You can run the program manually as follows:
java compviewer
The sample8
demo illustrates the use of the XMLTreeViewer
bean. The XMLSchemaTreeViewer
program enables the user to view an XMLDocument
in a tree format. The user can input a schema document and validate the instance document against the schema. If the document is invalid, then the invalid nodes are highlighted with the error message. Also, the program displays a log of all the line information in a separate panel, which enables the user to edit the instance document and revaluated. Test the program with sample files purchaseorder.xml
and purchaseorder.xsd
. The instance document purchaseorder.xml
does not comply with schema defined in purchaseorder.xsd
.
You can run the program manually as follows:
java XMLSchemaTreeViewer
The sample9
demo illustrates the use of the SourceViewer
bean. The XMLSrcViewer
program enables you to view an XML document or a DTD with syntax highlighting turned on. You can validate the XML document against an input XML Schema or DTD. The DTD can be internal or external.
If the validation is successful, then you can view the instance document and XML schema or DTD in the Source View pane. If errors were encountered during schema validation, then an error log with line numbers is available in the Error pane. The Source View pane shows the XML document with error nodes highlighted.You can use sample files purchaseorder.xml
and purchaseorder.xsd
for testing XML schema validation with errors. You can use note_in_dtd.xml
with DTD validation mode to view an internal DTD with validation errors. You can run the program manually as follows:
java XMLSrcViewer
The sample10
demo illustrates the use of the XSDValidator
bean. The XSDValidatorSample
program's two input arguments are an XML document and its associated XML schema. The program displays errors occurring during validation, including line numbers.
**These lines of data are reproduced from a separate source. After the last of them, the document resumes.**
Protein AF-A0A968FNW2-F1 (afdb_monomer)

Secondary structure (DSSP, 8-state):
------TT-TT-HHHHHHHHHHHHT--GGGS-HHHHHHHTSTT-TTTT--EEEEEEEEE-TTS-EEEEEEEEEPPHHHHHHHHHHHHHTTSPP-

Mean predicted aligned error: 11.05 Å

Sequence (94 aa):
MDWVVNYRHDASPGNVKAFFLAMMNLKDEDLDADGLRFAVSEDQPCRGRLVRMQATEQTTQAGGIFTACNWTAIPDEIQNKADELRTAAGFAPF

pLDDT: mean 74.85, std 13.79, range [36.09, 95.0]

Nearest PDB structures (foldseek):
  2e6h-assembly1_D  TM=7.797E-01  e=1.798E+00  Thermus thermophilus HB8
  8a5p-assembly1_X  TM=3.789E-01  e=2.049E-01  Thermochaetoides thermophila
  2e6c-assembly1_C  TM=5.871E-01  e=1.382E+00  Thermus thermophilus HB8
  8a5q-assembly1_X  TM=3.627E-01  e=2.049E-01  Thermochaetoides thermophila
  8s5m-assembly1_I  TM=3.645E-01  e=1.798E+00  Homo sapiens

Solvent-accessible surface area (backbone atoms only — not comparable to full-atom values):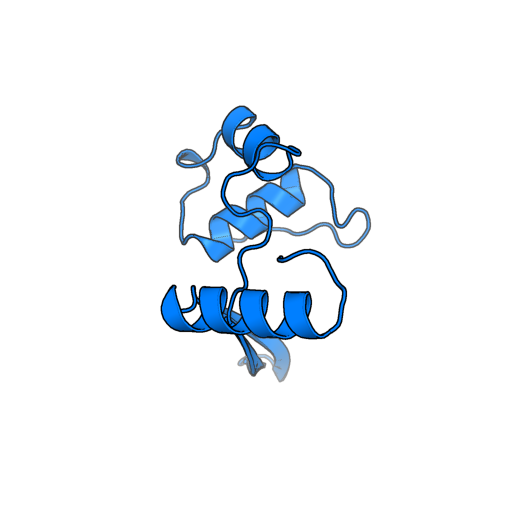 5886 Å² total; per-residue (Å²): 136,88,80,82,71,57,89,90,47,74,80,38,69,71,36,48,42,50,49,50,28,64,69,68,74,46,55,78,86,79,50,50,77,62,56,45,51,41,68,73,37,97,81,26,90,62,67,52,62,67,66,46,75,47,78,43,82,42,70,45,96,89,69,52,78,48,75,49,75,48,69,43,83,59,60,66,70,61,50,53,51,50,28,51,55,34,40,76,71,75,39,76,56,88

Foldseek 3Di:
DDQDADPVCCPDLSNLLSVVCVQVVHDSVRADSVNSVLCPDPNNPCVLFDKDKDWDWDADPVRDIDIDIHIGGDDVVVLVVQQVVCVVVVHHRD

Radius of gyration: 16.42 Å; Cα contacts (8 Å, |Δi|>4): 86; chains: 1; bounding box: 38×25×43 Å

Structure (mmCIF, N/CA/C/O backbone):
data_AF-A0A968FNW2-F1
#
_entry.id   AF-A0A968FNW2-F1
#
loop_
_atom_site.group_PDB
_atom_site.id
_atom_site.type_symbol
_atom_site.label_atom_id
_atom_site.label_alt_id
_atom_site.label_comp_id
_atom_site.label_asym_id
_atom_site.label_entity_id
_atom_site.label_seq_id
_atom_site.pdbx_PDB_ins_code
_atom_site.Cartn_x
_atom_site.Cartn_y
_atom_site.Cartn_z
_atom_site.occupancy
_atom_site.B_iso_or_equiv
_atom_site.auth_seq_id
_atom_site.auth_comp_id
_atom_site.auth_asym_id
_atom_site.auth_atom_id
_atom_site.pdbx_PDB_model_num
ATOM 1 N N . MET A 1 1 ? -15.087 7.573 12.298 1.00 39.69 1 MET A N 1
ATOM 2 C CA . MET A 1 1 ? -15.745 6.772 11.249 1.00 39.69 1 MET A CA 1
ATOM 3 C C . MET A 1 1 ? -15.135 5.400 11.386 1.00 39.69 1 MET A C 1
ATOM 5 O O . MET A 1 1 ? -13.925 5.292 11.236 1.00 39.69 1 MET A O 1
ATOM 9 N N . ASP A 1 2 ? -15.926 4.425 11.822 1.00 36.09 2 ASP A N 1
ATOM 10 C CA . ASP A 1 2 ? -15.414 3.100 12.170 1.00 36.09 2 ASP A CA 1
ATOM 11 C C . ASP A 1 2 ? -15.530 2.205 10.938 1.00 36.09 2 ASP A C 1
ATOM 13 O O . ASP A 1 2 ? -16.626 1.939 10.443 1.00 36.09 2 ASP A O 1
ATOM 17 N N . TRP A 1 3 ? -14.383 1.803 10.398 1.00 50.22 3 TRP A N 1
ATOM 18 C CA . TRP A 1 3 ? -14.301 0.992 9.189 1.00 50.22 3 TRP A CA 1
ATOM 19 C C . TRP A 1 3 ? -14.390 -0.487 9.568 1.00 50.22 3 TRP A C 1
ATOM 21 O O . TRP A 1 3 ? -13.517 -1.015 10.255 1.00 50.22 3 TRP A O 1
ATOM 31 N N . VAL A 1 4 ? -15.461 -1.160 9.146 1.00 44.06 4 VAL A N 1
ATOM 32 C CA . VAL A 1 4 ? -15.691 -2.577 9.456 1.00 44.06 4 VAL A CA 1
ATOM 33 C C . VAL A 1 4 ? -15.105 -3.438 8.340 1.00 44.06 4 VAL A C 1
ATOM 35 O O . VAL A 1 4 ? -15.586 -3.405 7.210 1.00 44.06 4 VAL A O 1
ATOM 38 N N . VAL A 1 5 ? -14.073 -4.218 8.663 1.00 47.91 5 VAL A N 1
ATOM 39 C CA . VAL A 1 5 ? -13.397 -5.127 7.725 1.00 47.91 5 VAL A CA 1
ATOM 40 C C . VAL A 1 5 ? -13.945 -6.547 7.885 1.00 47.91 5 VAL A C 1
ATOM 42 O O . VAL A 1 5 ? -14.024 -7.077 8.994 1.00 47.91 5 VAL A O 1
ATOM 45 N N . ASN A 1 6 ? -14.315 -7.189 6.775 1.00 47.62 6 ASN A N 1
ATOM 46 C CA . ASN A 1 6 ? -14.743 -8.588 6.753 1.00 47.62 6 ASN A CA 1
ATOM 47 C C . ASN A 1 6 ? -13.551 -9.530 6.516 1.00 47.62 6 ASN A C 1
ATOM 49 O O . ASN A 1 6 ? -13.170 -9.778 5.375 1.00 47.62 6 ASN A O 1
ATOM 53 N N . TYR A 1 7 ? -13.022 -10.127 7.581 1.00 46.44 7 TYR A N 1
ATOM 54 C CA . TYR A 1 7 ? -11.878 -11.052 7.540 1.00 46.44 7 TYR A CA 1
ATOM 55 C C . TYR A 1 7 ? -12.127 -12.411 6.854 1.00 46.44 7 TYR A C 1
ATOM 57 O O . TYR A 1 7 ? -11.260 -13.276 6.891 1.00 46.44 7 TYR A O 1
ATOM 65 N N . ARG A 1 8 ? -13.318 -12.664 6.290 1.00 41.59 8 ARG A N 1
ATOM 66 C CA . ARG A 1 8 ? -13.591 -13.893 5.518 1.00 41.59 8 ARG A CA 1
ATOM 67 C C . ARG A 1 8 ? -13.369 -13.724 4.015 1.00 41.59 8 ARG A C 1
ATOM 69 O O . ARG A 1 8 ? -13.291 -14.722 3.304 1.00 41.59 8 ARG A O 1
ATOM 76 N N . HIS A 1 9 ? -13.332 -12.483 3.530 1.00 47.00 9 HIS A N 1
ATOM 77 C CA . HIS A 1 9 ? -13.199 -12.157 2.110 1.00 47.00 9 HIS A CA 1
ATOM 78 C C . HIS A 1 9 ? -12.259 -10.966 1.930 1.00 47.00 9 HIS A C 1
ATOM 80 O O . HIS A 1 9 ? -12.681 -9.854 1.604 1.00 47.00 9 HIS A O 1
ATOM 86 N N . ASP A 1 10 ? -10.978 -11.227 2.152 1.00 51.72 10 ASP A N 1
ATOM 87 C CA . ASP A 1 10 ? -9.879 -10.264 2.277 1.00 51.72 10 ASP A CA 1
ATOM 88 C C . ASP A 1 10 ? -9.814 -9.266 1.106 1.00 51.72 10 ASP A C 1
ATOM 90 O O . ASP A 1 10 ? -9.514 -8.094 1.307 1.00 51.72 10 ASP A O 1
ATOM 94 N N . ALA A 1 11 ? -10.197 -9.706 -0.099 1.00 57.94 11 ALA A N 1
ATOM 95 C CA . ALA A 1 11 ? -10.183 -8.918 -1.335 1.00 57.94 11 ALA A CA 1
ATOM 96 C C . ALA A 1 11 ? -11.574 -8.463 -1.830 1.00 57.94 11 ALA A C 1
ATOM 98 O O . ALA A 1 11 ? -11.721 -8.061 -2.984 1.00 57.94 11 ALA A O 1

The following program uses purchaseorder.xsd
to validate the contents of purchaseorder.xml
:
java XSDValidatorSample purchaseorder.xml purchaseorder.xsd
The XML document fails (intentionally) to validate against the schema. The program displays the following errors:
Sample purchaseorder.xml purchaseorder.xsd <Line 2, Column 41>: XML-24523: (Error) Invalid value 'abc' for attribute: 'orderDate' #document->purchaseOrder <Line 7, Column 27>: XML-24525: (Error) Invalid text 'CA' in element: 'state' #document->purchaseOrder->shipTo->state->#text <Line 8, Column 25>: XML-24525: (Error) Invalid text 'sd' in element: 'zip' #document->purchaseOrder->shipTo->zip->#text <Line 14, Column 27>: XML-24525: (Error) Invalid text 'PA' in element: 'state' #document->purchaseOrder->billTo->state->#text <Line 17, Column 22>: XML-24534: (Error) Element 'coment' not expected. #document->purchaseOrder->coment <Line 29, Column 31>: XML-24534: (Error) Element 'shipDae' not expected. #document->purchaseOrder->items->item->shipDae
This section contains the following topics:
As explained in "DOMBuilder" and "XSLTransformer", you can use XDK beans to perform asynchronous XML processing.
The AsyncTransformSample.java
program illustrates how to use both the DOMBuilder
and XSLTransformer
beans. The program implements the following methods:
runDOMBuilders()
runXSLTransformer()
saveResult()
makeXSLDocument()
createURL()
init()
exitWithError()
asyncTransform()
The basic architecture of the program is as follows:
The program declares and initializes the fields used by the class. Note that the input XSLT stylesheet is hard-coded in the program as doc.xsl
. The class defines the following fields:
String basedir = new String ("."); OutputStream errors = System.err; Vector xmlfiles = new Vector(); int numXMLDocs = 1; String xslFile = new String ("doc.xsl"); URL xslURL; XMLDocument xsldoc
The main()
method invokes the init()
method to perform the initial setup. This method lists the files in the current directory, and if it finds files that end in the extension .xml
, it adds them to a Vector
object. The implementation for the init()
method is as follows:
boolean init () throws Exception { File directory = new File (basedir); String[] dirfiles = directory.list(); for (int j = 0; j < dirfiles.length; j++) { String dirfile = dirfiles[j]; if (!dirfile.endsWith(".xml")) continue; xmlfiles.addElement(dirfile); } if (xmlfiles.isEmpty()) { System.out.println("No files in directory were selected for processing"); return false; } numXMLDocs = xmlfiles.size(); return true; }
The main()
method instantiates AsyncTransformSample
as follows:
AsyncTransformSample inst = new AsyncTransformSample();
The main()
method invokes the asyncTransform()
method. The asyncTransform()
method performs the following main tasks:
Invokes makeXSLDocument()
to parse the input XSLT stylesheet.
Calls runDOMBuilders()
to initiate parsing of the instance documents, that is, the documents to be transformed, and then transforms them.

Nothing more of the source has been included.